• **WHAT YOU ARE ASKED TO DO**
Among the lines below, a stretch begins at the one with "ATOM 59 N N" and ends at the one with "ATOM 126 C C". Repeat that stretch exactly, ends included.

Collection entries
▬▬▬▬▬▬
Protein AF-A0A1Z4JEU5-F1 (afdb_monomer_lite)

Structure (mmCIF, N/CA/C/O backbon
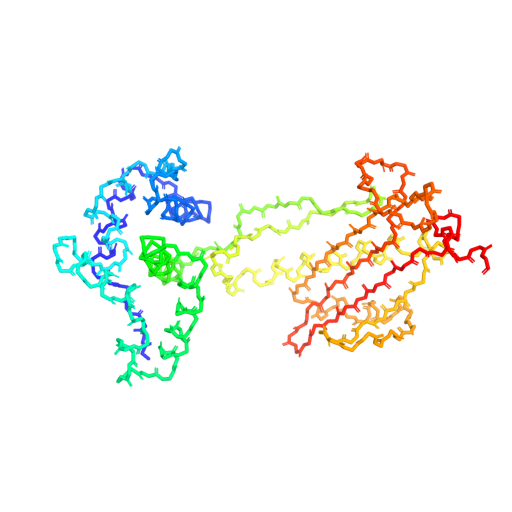e):
data_AF-A0A1Z4JEU5-F1
#
_entry.id   AF-A0A1Z4JEU5-F1
#
loop_
_atom_site.group_PDB
_atom_site.id
_atom_site.type_symbol
_atom_site.label_atom_id
_atom_site.label_alt_id
_atom_site.label_comp_id
_atom_site.label_asym_id
_atom_site.label_entity_id
_atom_site.label_seq_id
_atom_site.pdbx_PDB_ins_code
_atom_site.Cartn_x
_atom_site.Cartn_y
_atom_site.Cartn_z
_atom_site.occupancy
_atom_site.B_iso_or_equiv
_atom_site.auth_seq_id
_atom_site.auth_comp_id
_atom_site.auth_asym_id
_atom_site.auth_atom_id
_atom_site.pdbx_PDB_model_num
ATOM 1 N N . MET A 1 1 ? 6.140 9.604 23.820 1.00 42.47 1 MET A N 1
ATOM 2 C CA . MET A 1 1 ? 4.966 9.056 24.536 1.00 42.47 1 MET A CA 1
ATOM 3 C C . MET A 1 1 ? 4.672 7.715 23.901 1.00 42.47 1 MET A C 1
ATOM 5 O O . MET A 1 1 ? 4.631 7.679 22.683 1.00 42.47 1 MET A O 1
ATOM 9 N N . HIS A 1 2 ? 4.546 6.626 24.662 1.00 48.16 2 HIS A N 1
ATOM 10 C CA . HIS A 1 2 ? 3.958 5.412 24.090 1.00 48.16 2 HIS A CA 1
ATOM 11 C C . HIS A 1 2 ? 2.488 5.730 23.817 1.00 48.16 2 HIS A C 1
ATOM 13 O O . HIS A 1 2 ? 1.771 6.075 24.756 1.00 48.16 2 HIS A O 1
ATOM 19 N N . GLU A 1 3 ? 2.072 5.725 22.554 1.00 70.56 3 GLU A N 1
ATOM 20 C CA . GLU A 1 3 ? 0.668 5.924 22.204 1.00 70.56 3 GLU A CA 1
ATOM 21 C C . GLU A 1 3 ? -0.143 4.761 22.777 1.00 70.56 3 GLU A C 1
ATOM 23 O O . GLU A 1 3 ? 0.123 3.589 22.511 1.00 70.56 3 GLU A O 1
ATOM 28 N N . VAL A 1 4 ? -1.081 5.090 23.662 1.00 85.25 4 VAL A N 1
ATOM 29 C CA . VAL A 1 4 ? -1.909 4.105 24.356 1.00 85.25 4 VAL A CA 1
ATOM 30 C C . VAL A 1 4 ? -3.185 3.920 23.552 1.00 85.25 4 VAL A C 1
ATOM 32 O O . VAL A 1 4 ? -3.908 4.886 23.313 1.00 85.25 4 VAL A O 1
ATOM 35 N N . ILE A 1 5 ? -3.489 2.677 23.177 1.00 88.75 5 ILE A N 1
ATOM 36 C CA . ILE A 1 5 ? -4.765 2.334 22.541 1.00 88.75 5 ILE A CA 1
ATOM 37 C C . ILE A 1 5 ? -5.922 2.754 23.467 1.00 88.75 5 ILE A C 1
ATOM 39 O O . ILE A 1 5 ? -5.970 2.266 24.604 1.00 88.75 5 ILE A O 1
ATOM 43 N N . PRO A 1 6 ? -6.875 3.593 23.013 1.00 92.81 6 PRO A N 1
ATOM 44 C CA . PRO A 1 6 ? -7.966 4.061 23.863 1.00 92.81 6 PRO A CA 1
ATOM 45 C C . PRO A 1 6 ? -8.845 2.923 24.389 1.00 92.81 6 PRO A C 1
ATOM 47 O O . PRO A 1 6 ? -9.226 2.018 23.644 1.00 92.81 6 PRO A O 1
ATOM 50 N N . GLU A 1 7 ? -9.268 3.010 25.652 1.00 94.00 7 GLU A N 1
ATOM 51 C CA . GLU A 1 7 ? -10.183 2.033 26.272 1.00 94.00 7 GLU A CA 1
ATOM 52 C C . GLU A 1 7 ? -11.481 1.864 25.476 1.00 94.00 7 GLU A C 1
ATOM 54 O O . GLU A 1 7 ? -11.986 0.755 25.294 1.00 94.00 7 GLU A O 1
ATOM 59 N N . ARG A 1 8 ? -11.998 2.967 24.925 1.00 94.19 8 ARG A N 1
ATOM 60 C CA . ARG A 1 8 ? -13.209 2.937 24.108 1.00 94.19 8 ARG A CA 1
ATOM 61 C C . ARG A 1 8 ? -13.011 2.152 22.806 1.00 94.19 8 ARG A C 1
ATOM 63 O O . ARG A 1 8 ? -13.898 1.386 22.425 1.00 94.19 8 ARG A O 1
ATOM 70 N N . PHE A 1 9 ? -11.834 2.262 22.186 1.00 96.38 9 PHE A N 1
ATOM 71 C CA . PHE A 1 9 ? -11.467 1.423 21.046 1.00 96.38 9 PHE A CA 1
ATOM 72 C C . PHE A 1 9 ? -11.370 -0.046 21.455 1.00 96.38 9 PHE A C 1
ATOM 74 O O . PHE A 1 9 ? -11.951 -0.891 20.778 1.00 96.38 9 PHE A O 1
ATOM 81 N N . ARG A 1 10 ? -10.710 -0.361 22.582 1.00 95.81 10 ARG A N 1
ATOM 82 C CA . ARG A 1 10 ? -10.597 -1.742 23.091 1.00 95.81 10 ARG A CA 1
ATOM 83 C C . ARG A 1 10 ? -11.967 -2.379 23.329 1.00 95.81 10 ARG A C 1
ATOM 85 O O . ARG A 1 10 ? -12.184 -3.536 22.974 1.00 95.81 10 ARG A O 1
ATOM 92 N N . TRP A 1 11 ? -12.913 -1.621 23.878 1.00 96.62 11 TRP A N 1
ATOM 93 C CA . TRP A 1 11 ? -14.292 -2.076 24.033 1.00 96.62 11 TRP A CA 1
ATOM 94 C C . TRP A 1 11 ? -14.958 -2.363 22.680 1.00 96.62 11 TRP A C 1
ATOM 96 O O . TRP A 1 11 ? -15.539 -3.435 22.501 1.00 96.62 11 TRP A O 1
ATOM 106 N N . ALA A 1 12 ? -14.859 -1.441 21.719 1.00 96.69 12 ALA A N 1
ATOM 107 C CA . ALA A 1 12 ? -15.524 -1.581 20.426 1.00 96.69 12 ALA A CA 1
ATOM 108 C C . ALA A 1 12 ? -14.929 -2.724 19.592 1.00 96.69 12 ALA A C 1
ATOM 110 O O . ALA A 1 12 ? -15.670 -3.533 19.034 1.00 96.69 12 ALA A O 1
ATOM 111 N N . ILE A 1 13 ? -13.599 -2.844 19.553 1.00 96.56 13 ILE A N 1
ATOM 112 C CA . ILE A 1 13 ? -12.918 -3.899 18.798 1.00 96.56 13 ILE A CA 1
ATOM 113 C C . ILE A 1 13 ? -13.220 -5.287 19.376 1.00 96.56 13 ILE A C 1
ATOM 115 O O . ILE A 1 13 ? -13.460 -6.217 18.611 1.00 96.56 13 ILE A O 1
ATOM 119 N N . ALA A 1 14 ? -13.351 -5.416 20.703 1.00 95.75 14 ALA A N 1
ATOM 120 C CA . ALA A 1 14 ? -13.764 -6.666 21.345 1.00 95.75 14 ALA A CA 1
ATOM 121 C C . ALA A 1 14 ? -15.197 -7.081 20.964 1.00 95.75 14 ALA A C 1
ATOM 123 O O . ALA A 1 14 ? -15.508 -8.269 20.897 1.00 95.75 14 ALA A O 1
ATOM 124 N N . LYS A 1 15 ? -16.091 -6.121 20.691 1.00 96.25 15 LYS A N 1
ATOM 125 C CA . LYS A 1 15 ? -17.435 -6.417 20.168 1.00 96.25 15 LYS A CA 1
ATOM 126 C C . LYS A 1 15 ? -17.397 -6.879 18.716 1.00 96.25 15 LYS A C 1
ATOM 128 O O . LYS A 1 15 ? -18.134 -7.795 18.366 1.00 96.25 15 LYS A O 1
ATOM 133 N N . VAL A 1 16 ? -16.535 -6.283 17.892 1.00 95.44 16 VAL A N 1
ATOM 134 C CA . VAL A 1 16 ? -16.330 -6.723 16.503 1.00 95.44 16 VAL A CA 1
ATOM 135 C C . VAL A 1 16 ? -15.751 -8.138 16.467 1.00 95.44 16 VAL A C 1
ATOM 137 O O . VAL A 1 16 ? -16.255 -8.981 15.732 1.00 95.44 16 VAL A O 1
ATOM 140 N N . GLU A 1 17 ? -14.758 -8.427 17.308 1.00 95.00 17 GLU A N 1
▬▬▬▬▬▬
• **ANSWER TO THIS EXERCISE**
ATOM 59 N N . ARG A 1 8 ? -11.998 2.967 24.925 1.00 94.19 8 ARG A N 1
ATOM 60 C CA . ARG A 1 8 ? -13.209 2.937 24.108 1.00 94.19 8 ARG A CA 1
ATOM 61 C C . ARG A 1 8 ? -13.011 2.152 22.806 1.00 94.19 8 ARG A C 1
ATOM 63 O O . ARG A 1 8 ? -13.898 1.386 22.425 1.00 94.19 8 ARG A O 1
ATOM 70 N N . PHE A 1 9 ? -11.834 2.262 22.186 1.00 96.38 9 PHE A N 1
ATOM 71 C CA . PHE A 1 9 ? -11.467 1.423 21.046 1.00 96.38 9 PHE A CA 1
ATOM 72 C C . PHE A 1 9 ? -11.370 -0.046 21.455 1.00 96.38 9 PHE A C 1
ATOM 74 O O . PHE A 1 9 ? -11.951 -0.891 20.778 1.00 96.38 9 PHE A O 1
ATOM 81 N N . ARG A 1 10 ? -10.710 -0.361 22.582 1.00 95.81 10 ARG A N 1
ATOM 82 C CA . ARG A 1 10 ? -10.597 -1.742 23.091 1.00 95.81 10 ARG A CA 1
ATOM 83 C C . ARG A 1 10 ? -11.967 -2.379 23.329 1.00 95.81 10 ARG A C 1
ATOM 85 O O . ARG A 1 10 ? -12.184 -3.536 22.974 1.00 95.81 10 ARG A O 1
ATOM 92 N N . TRP A 1 11 ? -12.913 -1.621 23.878 1.00 96.62 11 TRP A N 1
ATOM 93 C CA . TRP A 1 11 ? -14.292 -2.076 24.033 1.00 96.62 11 TRP A CA 1
ATOM 94 C C . TRP A 1 11 ? -14.958 -2.363 22.680 1.00 96.62 11 TRP A C 1
ATOM 96 O O . TRP A 1 11 ? -15.539 -3.435 22.501 1.00 96.62 11 TRP A O 1
ATOM 106 N N . ALA A 1 12 ? -14.859 -1.441 21.719 1.00 96.69 12 ALA A N 1
ATOM 107 C CA . ALA A 1 12 ? -15.524 -1.581 20.426 1.00 96.69 12 ALA A CA 1
ATOM 108 C C . ALA A 1 12 ? -14.929 -2.724 19.592 1.00 96.69 12 ALA A C 1
ATOM 110 O O . ALA A 1 12 ? -15.670 -3.533 19.034 1.00 96.69 12 ALA A O 1
ATOM 111 N N . ILE A 1 13 ? -13.599 -2.844 19.553 1.00 96.56 13 ILE A N 1
ATOM 112 C CA . ILE A 1 13 ? -12.918 -3.899 18.798 1.00 96.56 13 ILE A CA 1
ATOM 113 C C . ILE A 1 13 ? -13.220 -5.287 19.376 1.00 96.56 13 ILE A C 1
ATOM 115 O O . ILE A 1 13 ? -13.460 -6.217 18.611 1.00 96.56 13 ILE A O 1
ATOM 119 N N . ALA A 1 14 ? -13.351 -5.416 20.703 1.00 95.75 14 ALA A N 1
ATOM 120 C CA . ALA A 1 14 ? -13.764 -6.666 21.345 1.00 95.75 14 ALA A CA 1
ATOM 121 C C . ALA A 1 14 ? -15.197 -7.081 20.964 1.00 95.75 14 ALA A C 1
ATOM 123 O O . ALA A 1 14 ? -15.508 -8.269 20.897 1.00 95.75 14 ALA A O 1
ATOM 124 N N . LYS A 1 15 ? -16.091 -6.121 20.691 1.00 96.25 15 LYS A N 1
ATOM 125 C CA . LYS A 1 15 ? -17.435 -6.417 20.168 1.00 96.25 15 LYS A CA 1
ATOM 126 C C . LYS A 1 15 ? -17.397 -6.879 18.716 1.00 96.25 15 LYS A C 1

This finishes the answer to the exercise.